Rectifiers usually are semiconductors whereas antennas usually are metallic and highly conductive. Molybdenum disulfide is “a really good semiconductor,” Palacios says. It can be modified to make it highly conductive, so it can serve as both antenna and rectifier—a device called a rectenna, which was invented in the 1960s and now is used in radio-frequency identification (RFID) and proximity cards.

Today most rectennas are small, rigid chips of inflexible semiconductors like silicon, which have good frequency response but are limited by their inflexibility. The MIT group is the first to have made large, flexible rectennas that can harvest energy from widely used unlicensed radio frequencies up to 10 gigahertz without needing a voltage from a battery to trigger the process. Flexibility and thinness are important for use in wearable devices and in “smart skins” that can be applied to infrastructure, aircraft or other objects for continual monitoring or as part of a distributed network of intelligent sensors. Layers only three atoms thick can be grown by a process widely used in semiconductor manufacturing—chemical vapor deposition—at low cost over a large area and still operate at very high frequencies.

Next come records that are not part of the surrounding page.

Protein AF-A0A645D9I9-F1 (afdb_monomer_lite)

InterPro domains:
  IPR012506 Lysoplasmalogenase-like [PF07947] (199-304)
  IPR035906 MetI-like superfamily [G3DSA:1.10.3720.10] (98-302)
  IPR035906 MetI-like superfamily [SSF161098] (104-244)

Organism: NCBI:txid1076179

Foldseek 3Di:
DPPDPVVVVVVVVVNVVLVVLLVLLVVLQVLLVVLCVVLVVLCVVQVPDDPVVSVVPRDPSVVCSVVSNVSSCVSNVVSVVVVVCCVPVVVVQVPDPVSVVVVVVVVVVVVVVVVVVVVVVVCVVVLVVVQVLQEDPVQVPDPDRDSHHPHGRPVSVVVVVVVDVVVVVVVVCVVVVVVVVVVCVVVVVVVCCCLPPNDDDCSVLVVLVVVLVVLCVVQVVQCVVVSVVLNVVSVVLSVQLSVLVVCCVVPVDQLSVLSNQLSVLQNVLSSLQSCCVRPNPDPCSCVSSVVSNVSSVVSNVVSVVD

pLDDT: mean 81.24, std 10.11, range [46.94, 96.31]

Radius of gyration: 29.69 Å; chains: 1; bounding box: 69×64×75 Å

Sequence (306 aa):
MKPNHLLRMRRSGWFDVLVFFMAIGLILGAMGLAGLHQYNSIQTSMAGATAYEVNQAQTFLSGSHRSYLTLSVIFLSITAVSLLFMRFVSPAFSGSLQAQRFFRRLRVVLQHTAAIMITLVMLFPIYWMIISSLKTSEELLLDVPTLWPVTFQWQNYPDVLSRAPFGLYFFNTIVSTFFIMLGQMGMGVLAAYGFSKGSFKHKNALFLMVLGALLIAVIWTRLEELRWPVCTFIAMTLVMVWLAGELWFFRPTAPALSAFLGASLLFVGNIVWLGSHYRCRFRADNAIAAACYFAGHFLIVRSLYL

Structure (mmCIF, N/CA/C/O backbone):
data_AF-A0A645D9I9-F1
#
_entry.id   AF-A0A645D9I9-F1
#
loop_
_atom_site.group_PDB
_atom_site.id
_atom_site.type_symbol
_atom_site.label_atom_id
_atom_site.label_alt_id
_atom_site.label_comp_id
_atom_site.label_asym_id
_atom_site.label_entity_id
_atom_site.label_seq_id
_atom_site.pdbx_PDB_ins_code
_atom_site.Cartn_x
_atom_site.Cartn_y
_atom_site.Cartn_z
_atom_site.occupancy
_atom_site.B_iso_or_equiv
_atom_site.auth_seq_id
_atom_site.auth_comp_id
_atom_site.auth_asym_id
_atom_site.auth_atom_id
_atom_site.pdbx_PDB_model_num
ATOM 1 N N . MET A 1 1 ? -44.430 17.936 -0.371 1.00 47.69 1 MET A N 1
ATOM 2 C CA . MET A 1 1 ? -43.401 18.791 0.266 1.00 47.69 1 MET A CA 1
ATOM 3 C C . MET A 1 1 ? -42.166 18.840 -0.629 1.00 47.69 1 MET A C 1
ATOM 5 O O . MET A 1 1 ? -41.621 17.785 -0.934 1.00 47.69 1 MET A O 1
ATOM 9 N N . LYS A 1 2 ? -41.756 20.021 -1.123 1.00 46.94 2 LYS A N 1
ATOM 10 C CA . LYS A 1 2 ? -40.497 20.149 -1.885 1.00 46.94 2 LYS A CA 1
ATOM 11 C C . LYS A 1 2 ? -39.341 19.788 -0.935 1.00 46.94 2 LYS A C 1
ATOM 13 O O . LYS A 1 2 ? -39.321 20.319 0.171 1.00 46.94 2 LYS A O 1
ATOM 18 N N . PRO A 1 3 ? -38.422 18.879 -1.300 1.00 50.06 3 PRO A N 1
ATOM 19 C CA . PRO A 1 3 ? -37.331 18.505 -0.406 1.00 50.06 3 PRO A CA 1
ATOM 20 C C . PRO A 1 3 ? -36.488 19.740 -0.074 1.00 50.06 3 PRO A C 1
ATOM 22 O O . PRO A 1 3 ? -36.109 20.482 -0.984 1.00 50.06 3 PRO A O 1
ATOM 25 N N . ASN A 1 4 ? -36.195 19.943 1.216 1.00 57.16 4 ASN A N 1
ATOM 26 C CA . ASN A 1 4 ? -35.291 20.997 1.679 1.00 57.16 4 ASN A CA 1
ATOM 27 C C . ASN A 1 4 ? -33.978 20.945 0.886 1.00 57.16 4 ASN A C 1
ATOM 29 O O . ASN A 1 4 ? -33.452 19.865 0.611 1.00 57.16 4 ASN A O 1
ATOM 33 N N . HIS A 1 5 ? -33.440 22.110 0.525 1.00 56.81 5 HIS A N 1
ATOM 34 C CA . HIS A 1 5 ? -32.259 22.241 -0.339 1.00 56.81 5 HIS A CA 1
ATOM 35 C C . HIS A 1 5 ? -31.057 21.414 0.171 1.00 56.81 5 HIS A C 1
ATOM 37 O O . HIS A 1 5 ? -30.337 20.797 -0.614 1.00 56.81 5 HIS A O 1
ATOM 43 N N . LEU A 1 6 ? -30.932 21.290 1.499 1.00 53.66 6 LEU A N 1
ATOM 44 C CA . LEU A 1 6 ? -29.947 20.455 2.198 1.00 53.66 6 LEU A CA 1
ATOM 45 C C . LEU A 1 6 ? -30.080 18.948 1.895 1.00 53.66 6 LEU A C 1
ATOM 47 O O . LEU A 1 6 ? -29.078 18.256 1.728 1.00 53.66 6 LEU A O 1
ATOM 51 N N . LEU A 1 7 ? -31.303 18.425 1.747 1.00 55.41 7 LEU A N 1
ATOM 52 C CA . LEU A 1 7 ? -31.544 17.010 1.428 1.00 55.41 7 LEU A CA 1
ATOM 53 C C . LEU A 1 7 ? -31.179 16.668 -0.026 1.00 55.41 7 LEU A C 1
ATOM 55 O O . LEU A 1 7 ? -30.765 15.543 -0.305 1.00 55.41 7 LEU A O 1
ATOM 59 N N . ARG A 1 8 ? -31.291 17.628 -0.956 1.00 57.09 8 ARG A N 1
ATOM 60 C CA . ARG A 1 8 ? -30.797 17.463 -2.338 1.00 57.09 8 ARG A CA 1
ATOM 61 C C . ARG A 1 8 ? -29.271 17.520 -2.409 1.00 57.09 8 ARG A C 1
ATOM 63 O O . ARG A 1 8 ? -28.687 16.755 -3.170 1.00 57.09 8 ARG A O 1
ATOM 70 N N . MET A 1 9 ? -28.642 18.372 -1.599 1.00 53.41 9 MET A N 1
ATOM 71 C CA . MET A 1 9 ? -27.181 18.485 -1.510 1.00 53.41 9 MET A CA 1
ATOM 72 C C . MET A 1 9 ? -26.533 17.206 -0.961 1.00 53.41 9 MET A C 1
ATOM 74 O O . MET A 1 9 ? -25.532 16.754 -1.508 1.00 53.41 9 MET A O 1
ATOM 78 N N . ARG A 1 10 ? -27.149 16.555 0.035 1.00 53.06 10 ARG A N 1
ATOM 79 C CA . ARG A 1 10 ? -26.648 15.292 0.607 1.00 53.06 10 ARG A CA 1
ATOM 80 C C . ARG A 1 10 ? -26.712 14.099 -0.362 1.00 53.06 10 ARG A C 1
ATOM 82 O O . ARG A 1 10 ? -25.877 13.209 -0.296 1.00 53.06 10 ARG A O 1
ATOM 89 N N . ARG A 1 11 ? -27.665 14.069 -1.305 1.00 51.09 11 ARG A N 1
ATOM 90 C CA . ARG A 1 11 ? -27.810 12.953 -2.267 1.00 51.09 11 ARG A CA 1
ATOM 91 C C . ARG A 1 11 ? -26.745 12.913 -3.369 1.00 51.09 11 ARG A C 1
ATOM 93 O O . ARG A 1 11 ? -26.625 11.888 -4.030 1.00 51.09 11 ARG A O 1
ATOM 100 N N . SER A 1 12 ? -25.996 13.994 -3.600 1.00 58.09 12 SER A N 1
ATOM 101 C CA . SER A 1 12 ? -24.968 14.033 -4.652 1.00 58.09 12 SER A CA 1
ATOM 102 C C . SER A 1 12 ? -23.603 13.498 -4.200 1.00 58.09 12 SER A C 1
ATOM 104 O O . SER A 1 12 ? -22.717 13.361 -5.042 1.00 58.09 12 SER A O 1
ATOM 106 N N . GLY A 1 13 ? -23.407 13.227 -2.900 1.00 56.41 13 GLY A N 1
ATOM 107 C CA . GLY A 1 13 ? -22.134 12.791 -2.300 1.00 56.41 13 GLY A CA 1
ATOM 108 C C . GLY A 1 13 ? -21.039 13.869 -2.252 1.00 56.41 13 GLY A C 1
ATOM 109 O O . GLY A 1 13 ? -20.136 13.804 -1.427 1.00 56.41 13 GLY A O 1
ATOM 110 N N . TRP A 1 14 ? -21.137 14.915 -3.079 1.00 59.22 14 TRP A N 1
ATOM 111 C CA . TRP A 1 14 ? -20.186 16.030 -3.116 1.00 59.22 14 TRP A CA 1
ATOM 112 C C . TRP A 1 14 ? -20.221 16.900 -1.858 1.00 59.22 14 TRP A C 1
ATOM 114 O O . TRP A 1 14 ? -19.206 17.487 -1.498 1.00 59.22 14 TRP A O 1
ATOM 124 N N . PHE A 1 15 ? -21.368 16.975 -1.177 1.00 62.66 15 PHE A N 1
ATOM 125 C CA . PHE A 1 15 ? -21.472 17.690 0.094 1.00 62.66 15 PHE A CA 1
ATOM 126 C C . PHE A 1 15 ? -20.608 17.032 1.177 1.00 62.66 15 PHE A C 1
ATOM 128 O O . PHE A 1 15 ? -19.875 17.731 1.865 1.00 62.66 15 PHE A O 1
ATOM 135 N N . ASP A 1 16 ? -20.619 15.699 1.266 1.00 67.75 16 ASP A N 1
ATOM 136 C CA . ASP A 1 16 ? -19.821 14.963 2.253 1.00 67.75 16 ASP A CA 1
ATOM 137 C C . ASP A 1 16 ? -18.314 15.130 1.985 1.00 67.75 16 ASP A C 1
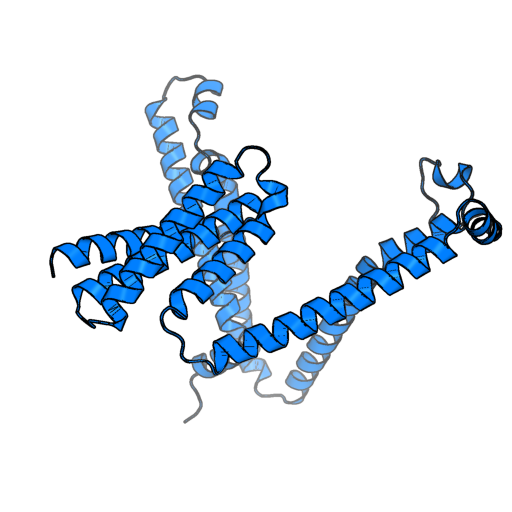ATOM 139 O O . ASP A 1 16 ? -17.531 15.330 2.912 1.00 67.75 16 ASP A O 1
ATOM 143 N N . VAL A 1 17 ? -17.914 15.160 0.707 1.00 69.38 17 VAL A N 1
ATOM 144 C CA . VAL A 1 17 ? -16.531 15.452 0.291 1.00 69.38 17 VAL A CA 1
ATOM 145 C C . VAL A 1 17 ? -16.117 16.882 0.665 1.00 69.38 17 VAL A C 1
ATOM 147 O O . VAL A 1 17 ? -15.016 17.090 1.169 1.00 69.38 17 VAL A O 1
ATOM 150 N N . LEU A 1 18 ? -16.989 17.877 0.473 1.00 74.44 18 LEU A N 1
ATOM 151 C CA . LEU A 1 18 ? -16.706 19.265 0.858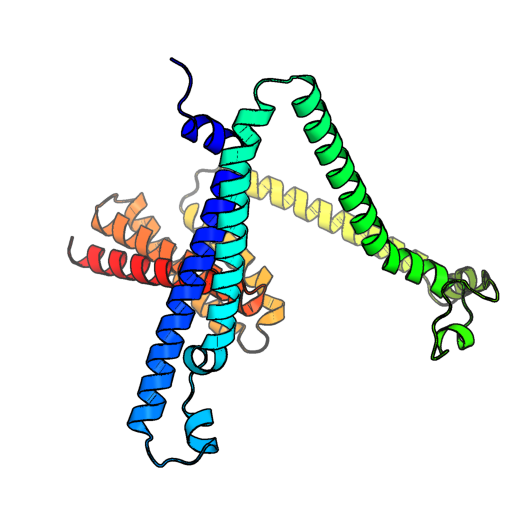 1.00 74.44 18 LEU A CA 1
ATOM 152 C C . LEU A 1 18 ? -16.639 19.444 2.377 1.00 74.44 18 LEU A C 1
ATOM 154 O O . LEU A 1 18 ? -15.754 20.137 2.868 1.00 74.44 18 LEU A O 1
ATOM 158 N N . VAL A 1 19 ? -17.518 18.785 3.134 1.00 74.94 19 VAL A N 1
ATOM 159 C CA . VAL A 1 19 ? -17.451 18.773 4.604 1.00 74.94 19 VAL A CA 1
ATOM 160 C C . VAL A 1 19 ? -16.147 18.127 5.078 1.00 74.94 19 VAL A C 1
ATOM 162 O O . VAL A 1 19 ? -15.533 18.622 6.022 1.00 74.94 19 VAL A O 1
ATOM 165 N N . PHE A 1 20 ? -15.670 17.086 4.393 1.00 76.75 20 PHE A N 1
ATOM 166 C CA . PHE A 1 20 ? -14.371 16.481 4.675 1.00 76.75 20 PHE A CA 1
ATOM 167 C C . PHE A 1 20 ? -13.202 17.446 4.409 1.00 76.75 20 PHE A C 1
ATOM 169 O O . PHE A 1 20 ? -12.329 17.597 5.264 1.00 76.75 20 PHE A O 1
ATOM 176 N N . PHE A 1 21 ? -13.204 18.168 3.282 1.00 75.69 21 PHE A N 1
ATOM 177 C CA . PHE A 1 21 ? -12.200 19.207 3.008 1.00 75.69 21 PHE A CA 1
ATOM 178 C C . PHE A 1 21 ? -12.257 20.371 4.008 1.00 75.69 21 PHE A C 1
ATOM 180 O O . PHE A 1 21 ? -11.208 20.856 4.435 1.00 75.69 21 PHE A O 1
ATOM 187 N N . MET A 1 22 ? -13.456 20.770 4.442 1.00 85.38 22 MET A N 1
ATOM 188 C CA . MET A 1 22 ? -13.642 21.765 5.501 1.00 85.38 22 MET A CA 1
ATOM 189 C C . MET A 1 22 ? -13.054 21.283 6.829 1.00 85.38 22 MET A C 1
ATOM 191 O O . MET A 1 22 ? -12.331 22.030 7.483 1.00 85.38 22 MET A O 1
ATOM 195 N N . ALA A 1 23 ? -13.321 20.031 7.210 1.00 80.19 23 ALA A N 1
ATOM 196 C CA . ALA A 1 23 ? -12.783 19.434 8.427 1.00 80.19 23 ALA A CA 1
ATOM 197 C C . ALA A 1 23 ? -11.249 19.374 8.388 1.00 80.19 23 ALA A C 1
ATOM 199 O O . ALA A 1 23 ? -10.602 19.775 9.352 1.00 80.19 23 ALA A O 1
ATOM 200 N N . ILE A 1 24 ? -10.657 18.970 7.256 1.00 80.38 24 ILE A N 1
ATOM 201 C CA . ILE A 1 24 ? -9.200 19.009 7.054 1.00 80.38 24 ILE A CA 1
ATOM 202 C C . ILE A 1 24 ? -8.671 20.439 7.198 1.00 80.38 24 ILE A C 1
ATOM 204 O O . ILE A 1 24 ? -7.688 20.654 7.904 1.00 80.38 24 ILE A O 1
ATOM 208 N N . GLY A 1 25 ? -9.326 21.416 6.566 1.00 82.94 25 GLY A N 1
ATOM 209 C CA . GLY A 1 25 ? -8.958 22.827 6.664 1.00 82.94 25 GLY A CA 1
ATOM 210 C C . GLY A 1 25 ? -8.961 23.334 8.109 1.00 82.94 25 GLY A C 1
ATOM 211 O O . GLY A 1 25 ? -7.986 23.951 8.539 1.00 82.94 25 GLY A O 1
ATOM 212 N N . LEU A 1 26 ? -10.003 23.018 8.884 1.00 89.25 26 LEU A N 1
ATOM 213 C CA . LEU A 1 26 ? -10.117 23.405 10.295 1.00 89.25 26 LEU A CA 1
ATOM 214 C C . LEU A 1 26 ? -9.067 22.721 11.179 1.00 89.25 26 LEU A C 1
ATOM 216 O O . LEU A 1 26 ? -8.466 23.381 12.024 1.00 89.25 26 LEU A O 1
ATOM 220 N N . ILE A 1 27 ? -8.804 21.430 10.960 1.00 87.12 27 ILE A N 1
ATOM 221 C CA . ILE A 1 27 ? -7.785 20.679 11.707 1.00 87.12 27 ILE A CA 1
ATOM 222 C C . ILE A 1 27 ? -6.392 21.256 11.433 1.00 87.12 27 ILE A C 1
ATOM 224 O O . ILE A 1 27 ? -5.650 21.534 12.373 1.00 87.12 27 ILE A O 1
ATOM 228 N N . LEU A 1 28 ? -6.047 21.503 10.164 1.00 86.12 28 LEU A N 1
ATOM 229 C CA . LEU A 1 28 ? -4.772 22.131 9.798 1.00 86.12 28 LEU A CA 1
ATOM 230 C C . LEU A 1 28 ? -4.651 23.544 10.384 1.00 86.12 28 LEU A C 1
ATOM 232 O O . LEU A 1 28 ? -3.569 23.931 10.820 1.00 86.12 28 LEU A O 1
ATOM 236 N N . GLY A 1 29 ? -5.758 24.288 10.448 1.00 88.88 29 GLY A N 1
ATOM 237 C CA . GLY A 1 29 ? -5.807 25.609 11.074 1.00 88.88 29 GLY A CA 1
ATOM 238 C C . GLY A 1 29 ? -5.545 25.544 12.577 1.00 88.88 29 GLY A C 1
ATOM 239 O O . GLY A 1 29 ? -4.693 26.271 13.079 1.00 88.88 29 GLY A O 1
ATOM 240 N N . ALA A 1 30 ? -6.201 24.621 13.286 1.00 87.94 30 ALA A N 1
ATOM 241 C CA . ALA A 1 30 ? -5.981 24.400 14.714 1.00 87.94 30 ALA A CA 1
ATOM 242 C C . ALA A 1 30 ? -4.535 23.968 15.013 1.00 87.94 30 ALA A C 1
ATOM 244 O O . ALA A 1 30 ? -3.917 24.494 15.935 1.00 87.94 30 ALA A O 1
ATOM 245 N N . MET A 1 31 ? -3.966 23.071 14.199 1.00 84.88 31 MET A N 1
ATOM 246 C CA . MET A 1 31 ? -2.561 22.660 14.316 1.00 84.88 31 MET A CA 1
ATOM 247 C C . MET A 1 31 ? -1.596 23.820 14.036 1.00 84.88 31 MET A C 1
ATOM 249 O O . MET A 1 31 ? -0.609 23.977 14.751 1.00 84.88 31 MET A O 1
ATOM 253 N N . GLY A 1 32 ? -1.890 24.657 13.037 1.00 86.56 32 GLY A N 1
ATOM 254 C CA . GLY A 1 32 ? -1.111 25.856 12.730 1.00 86.56 32 GLY A CA 1
ATOM 255 C C . GLY A 1 32 ? -1.152 26.898 13.852 1.00 86.56 32 GLY A C 1
ATOM 256 O O . GLY A 1 32 ? -0.114 27.451 14.208 1.00 86.56 32 GLY A O 1
ATOM 257 N N . LEU A 1 33 ? -2.322 27.120 14.460 1.00 89.31 33 LEU A N 1
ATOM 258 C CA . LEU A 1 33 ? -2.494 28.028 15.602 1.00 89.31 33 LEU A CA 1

The technology is still in the laboratory. Production needs to be scaled up, and the films need to be integrated with the devices they will power. Another challenge will be designing devices to run on only tens of microwatts of power. But Palacios expects to see the first commercial applications in five to seven years. “The main thing you need is to scale things up, in terms of a manufacturing approach that will allow us to fabricate sensors over a very large area at low cost,” he notes. Among the additional applications he expects is lighting small displays by providing 30 to 50 microwatt power and linking implantable medical devices with external monitoring equipment. For a few applications, at least, energy can truly be plucked from thin air.